Since this is coming from Bill, who has devoted his work to a global fight against climate change, it’s safe to say he’s not advocating that we bar the gates against refugees from less-fortunate regions—figuratively or literally. His efforts depend on shared responsibility.

But isn’t there a hint of danger in those words “fend for themselves”? Might some give in to the temptation to feel the larger problems are too big and too hard, so let’s do what we can to make our local environment work? And of course we’ll need to keep others from messing it up. Can we glimpse how the idealized image of a hermit who shares his values with the community could distort into the recluse holding protectively to life in a tent on the outskirts of town?

The fact that we know so much about Noah John Rondeau testifies to the fact that he was not misanthropic or averse to society. At his hermitage he enjoyed entertaining visitors. He told his tales at sportsman shows and in his later years even worked as Santa Claus at a theme park. He did not, in reality, wall himself off from the world.

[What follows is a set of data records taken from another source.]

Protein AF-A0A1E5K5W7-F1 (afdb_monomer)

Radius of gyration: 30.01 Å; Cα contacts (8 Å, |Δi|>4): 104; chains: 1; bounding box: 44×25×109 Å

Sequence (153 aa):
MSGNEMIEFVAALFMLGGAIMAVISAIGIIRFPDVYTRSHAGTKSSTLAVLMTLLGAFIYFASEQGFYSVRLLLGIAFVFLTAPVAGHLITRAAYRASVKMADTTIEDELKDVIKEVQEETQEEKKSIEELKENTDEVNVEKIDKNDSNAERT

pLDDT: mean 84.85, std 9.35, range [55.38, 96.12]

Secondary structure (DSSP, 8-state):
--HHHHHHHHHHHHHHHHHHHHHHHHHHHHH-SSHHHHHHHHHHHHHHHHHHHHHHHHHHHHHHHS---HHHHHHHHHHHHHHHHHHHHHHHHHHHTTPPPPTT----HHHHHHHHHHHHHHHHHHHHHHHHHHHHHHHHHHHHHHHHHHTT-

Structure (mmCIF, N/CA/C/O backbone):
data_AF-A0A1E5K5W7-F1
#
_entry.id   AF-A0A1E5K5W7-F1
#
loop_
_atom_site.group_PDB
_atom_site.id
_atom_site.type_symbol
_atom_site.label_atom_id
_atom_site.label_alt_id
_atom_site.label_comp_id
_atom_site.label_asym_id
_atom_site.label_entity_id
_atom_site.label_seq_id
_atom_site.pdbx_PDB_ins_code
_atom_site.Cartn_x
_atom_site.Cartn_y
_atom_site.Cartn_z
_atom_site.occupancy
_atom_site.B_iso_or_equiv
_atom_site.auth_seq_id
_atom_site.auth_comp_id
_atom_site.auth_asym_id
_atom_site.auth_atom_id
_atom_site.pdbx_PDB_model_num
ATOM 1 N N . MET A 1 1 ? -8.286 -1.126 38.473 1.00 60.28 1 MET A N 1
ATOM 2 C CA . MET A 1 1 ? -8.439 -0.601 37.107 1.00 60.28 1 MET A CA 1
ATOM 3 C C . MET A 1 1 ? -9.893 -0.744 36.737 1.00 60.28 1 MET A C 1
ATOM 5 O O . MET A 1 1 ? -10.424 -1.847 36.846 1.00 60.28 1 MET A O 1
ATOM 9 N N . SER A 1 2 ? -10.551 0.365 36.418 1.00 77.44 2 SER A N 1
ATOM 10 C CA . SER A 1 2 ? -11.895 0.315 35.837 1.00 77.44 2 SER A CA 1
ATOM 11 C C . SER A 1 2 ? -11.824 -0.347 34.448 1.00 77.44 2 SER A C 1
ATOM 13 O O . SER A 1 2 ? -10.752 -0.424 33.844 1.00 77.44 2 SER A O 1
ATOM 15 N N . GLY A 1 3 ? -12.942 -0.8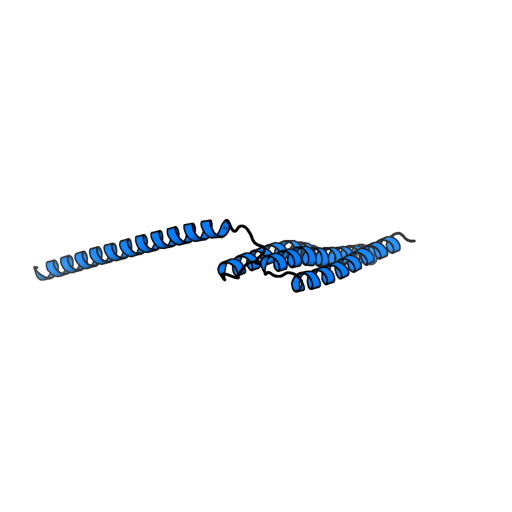74 33.936 1.00 76.06 3 GLY A N 1
ATOM 16 C CA . GLY A 1 3 ? -12.967 -1.511 32.610 1.00 76.06 3 GLY A CA 1
ATOM 17 C C . GLY A 1 3 ? -12.516 -0.570 31.483 1.00 76.06 3 GLY A C 1
ATOM 18 O O . GLY A 1 3 ? -11.834 -1.011 30.562 1.00 76.06 3 GLY A O 1
ATOM 19 N N . ASN A 1 4 ? -12.813 0.726 31.613 1.00 81.06 4 ASN A N 1
ATOM 20 C CA . ASN A 1 4 ? -12.421 1.754 30.647 1.00 81.06 4 ASN A CA 1
ATOM 21 C C . ASN A 1 4 ? -10.916 2.041 30.681 1.00 81.06 4 ASN A C 1
ATOM 23 O O . ASN A 1 4 ? -10.288 2.042 29.628 1.00 81.06 4 ASN A O 1
ATOM 27 N N . GLU A 1 5 ? -10.307 2.144 31.867 1.00 84.75 5 GLU A N 1
ATOM 28 C CA . GLU A 1 5 ? -8.856 2.367 31.996 1.00 84.75 5 GLU A CA 1
ATOM 29 C C . GLU A 1 5 ? -8.031 1.271 31.300 1.00 84.75 5 GLU A C 1
ATOM 31 O O . GLU A 1 5 ? -6.982 1.536 30.713 1.00 84.75 5 GLU A O 1
ATOM 36 N N . MET A 1 6 ? -8.500 0.017 31.340 1.00 88.00 6 MET A N 1
ATOM 37 C CA . MET A 1 6 ? -7.827 -1.081 30.642 1.00 88.00 6 MET A CA 1
ATOM 38 C C . MET A 1 6 ? -7.933 -0.937 29.117 1.00 88.00 6 MET A C 1
ATOM 40 O O . MET A 1 6 ? -6.960 -1.195 28.408 1.00 88.00 6 MET A O 1
ATOM 44 N N . ILE A 1 7 ? -9.092 -0.511 28.609 1.00 89.38 7 ILE A N 1
ATOM 45 C CA . ILE A 1 7 ? -9.319 -0.296 27.176 1.00 89.38 7 ILE A CA 1
ATOM 46 C C . ILE A 1 7 ? -8.482 0.880 26.664 1.00 89.38 7 ILE A C 1
ATOM 48 O O . ILE A 1 7 ? -7.869 0.769 25.603 1.00 89.38 7 ILE A O 1
ATOM 52 N N . GLU A 1 8 ? -8.393 1.967 27.429 1.00 88.94 8 GLU A N 1
ATOM 53 C CA . GLU A 1 8 ? -7.534 3.110 27.113 1.00 88.94 8 GLU A CA 1
ATOM 54 C C . GLU A 1 8 ? -6.067 2.696 26.985 1.00 88.94 8 GLU A C 1
ATOM 56 O O . GLU A 1 8 ? -5.397 3.062 26.017 1.00 88.94 8 GLU A O 1
ATOM 61 N N . PHE A 1 9 ? -5.574 1.872 27.915 1.00 91.62 9 PHE A N 1
ATOM 62 C CA . PHE A 1 9 ? -4.200 1.378 27.870 1.00 91.62 9 PHE A CA 1
ATOM 63 C C . PHE A 1 9 ? -3.940 0.508 26.631 1.00 91.62 9 PHE A C 1
ATOM 65 O O . PHE A 1 9 ? -2.911 0.649 25.966 1.00 91.62 9 PHE A O 1
ATOM 72 N N . VAL A 1 10 ? -4.891 -0.361 26.273 1.00 91.94 10 VAL A N 1
ATOM 73 C CA . VAL A 1 10 ? -4.809 -1.178 25.052 1.00 91.94 10 VAL A CA 1
ATOM 74 C C . VAL A 1 10 ? -4.834 -0.295 23.803 1.00 91.94 10 VAL A C 1
ATOM 76 O O . VAL A 1 10 ? -4.003 -0.474 22.913 1.00 91.94 10 VAL A O 1
ATOM 79 N N . ALA A 1 11 ? -5.731 0.689 23.736 1.00 92.75 11 ALA A N 1
ATOM 80 C CA . ALA A 1 11 ? -5.807 1.629 22.623 1.00 92.75 11 ALA A CA 1
ATOM 81 C C . ALA A 1 11 ? -4.501 2.423 22.457 1.00 92.75 11 ALA A C 1
ATOM 83 O O . ALA A 1 11 ? -3.990 2.550 21.340 1.00 92.75 11 ALA A O 1
ATOM 84 N N . ALA A 1 12 ? -3.921 2.895 23.564 1.00 93.00 12 ALA A N 1
ATOM 85 C CA . ALA A 1 12 ? -2.630 3.572 23.578 1.00 93.00 12 ALA A CA 1
ATOM 86 C C . ALA A 1 12 ? -1.505 2.669 23.054 1.00 93.00 12 ALA A C 1
ATOM 88 O O . ALA A 1 12 ? -0.698 3.112 22.236 1.00 93.00 12 ALA A O 1
ATOM 89 N N . LEU A 1 13 ? -1.484 1.391 23.448 1.00 94.81 13 LEU A N 1
ATOM 90 C CA . LEU A 1 13 ? -0.502 0.423 22.957 1.00 94.81 13 LEU A CA 1
ATOM 91 C C . LEU A 1 13 ? -0.634 0.185 21.444 1.00 94.81 13 LEU A C 1
ATOM 93 O O . LEU A 1 13 ? 0.376 0.121 20.743 1.00 94.81 13 LEU A O 1
ATOM 97 N N . PHE A 1 14 ? -1.861 0.105 20.922 1.00 94.69 14 PHE A N 1
ATOM 98 C CA . PHE A 1 14 ? -2.115 -0.015 19.483 1.00 94.69 14 PHE A CA 1
ATOM 99 C C . PHE A 1 14 ? -1.647 1.218 18.706 1.00 94.69 14 PHE A C 1
ATOM 101 O O . PHE A 1 14 ? -0.981 1.076 17.680 1.00 94.69 14 PHE A O 1
ATOM 108 N N . MET A 1 15 ? -1.942 2.423 19.200 1.00 95.06 15 MET A N 1
ATOM 109 C CA . MET A 1 15 ? -1.485 3.668 18.574 1.00 95.06 15 MET A CA 1
ATOM 110 C C . MET A 1 15 ? 0.042 3.789 18.604 1.00 95.06 15 MET A C 1
ATOM 112 O O . MET A 1 15 ? 0.654 4.146 17.598 1.00 95.06 15 MET A O 1
ATOM 116 N N . LEU A 1 16 ? 0.673 3.430 19.723 1.00 96.06 16 LEU A N 1
ATOM 117 C CA . LEU A 1 16 ? 2.127 3.447 19.863 1.00 96.06 16 LEU A CA 1
ATOM 118 C C . LEU A 1 16 ? 2.795 2.402 18.957 1.00 96.06 16 LEU A C 1
ATOM 120 O O . LEU A 1 16 ? 3.775 2.710 18.279 1.00 96.06 16 LEU A O 1
ATOM 124 N N . GLY A 1 17 ? 2.230 1.196 18.867 1.00 95.75 17 GLY A N 1
ATOM 125 C CA . GLY A 1 17 ? 2.673 0.170 17.923 1.00 95.75 17 GLY A CA 1
ATOM 126 C C . GLY A 1 17 ? 2.533 0.617 16.465 1.00 95.75 17 GLY A C 1
ATOM 127 O O . GLY A 1 17 ? 3.459 0.436 15.674 1.00 95.75 17 GLY A O 1
ATOM 128 N N . GLY A 1 18 ? 1.423 1.278 16.122 1.00 95.75 18 GLY A N 1
ATOM 129 C CA . GLY A 1 18 ? 1.215 1.887 14.809 1.00 95.75 18 GLY A CA 1
ATOM 130 C C . GLY A 1 18 ? 2.259 2.961 14.485 1.00 95.75 18 GLY A C 1
ATOM 131 O O . GLY A 1 18 ? 2.830 2.952 13.395 1.00 95.75 18 GLY A O 1
ATOM 132 N N . ALA A 1 19 ? 2.592 3.825 15.446 1.00 95.62 19 ALA A N 1
ATOM 133 C CA . ALA A 1 19 ? 3.629 4.844 15.286 1.00 95.62 19 ALA A CA 1
ATOM 134 C C . ALA A 1 19 ? 5.023 4.233 15.059 1.00 95.62 19 ALA A C 1
ATOM 136 O O . ALA A 1 19 ? 5.746 4.660 14.157 1.00 95.62 19 ALA A O 1
ATOM 137 N N . ILE A 1 20 ? 5.391 3.193 15.815 1.00 96.12 20 ILE A N 1
ATOM 138 C CA . ILE A 1 20 ? 6.658 2.471 15.616 1.00 96.12 20 ILE A CA 1
ATOM 139 C C . ILE A 1 20 ? 6.699 1.838 14.220 1.00 96.12 20 ILE A C 1
ATOM 141 O O . ILE A 1 20 ? 7.697 1.970 13.511 1.00 96.12 20 ILE A O 1
ATOM 145 N N . MET A 1 21 ? 5.606 1.206 13.786 1.00 94.81 21 MET A N 1
ATOM 146 C CA . MET A 1 21 ? 5.505 0.637 12.440 1.00 94.81 21 MET A CA 1
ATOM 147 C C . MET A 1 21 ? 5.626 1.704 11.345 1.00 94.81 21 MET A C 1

A hermit who completely withdrew from the rest of us might have admirable wilderness skills or a fascinating philosophy, but who would know? He wouldn’t register a bit on the public consciousness, much less serve any greater good.

The Adirondack community is enriched by the Rondeau story not because he was good at fishing or skinning muskrats, but because he was able to convey his respect for nature to a larger world. Maybe one of the happiest threads of his story began with his willingness to show the ropes to a young visitor named Clarence Petty. Clarence, who died in November, grew to become one of the Adirondack Park’s most influential preservationists. He fondly told of his visits to “Noey” when he was a boy, returning home with a basket of trout and deeper knowledge of the ways of the wilderness.

That early inspiration didn’t lead Clarence to find a hiding place in the forest in which to make his own independent way. He took those lessons as a starting point for a career in public service, using his knowledge of solitary places to bring lasting protection and public access to the natural world.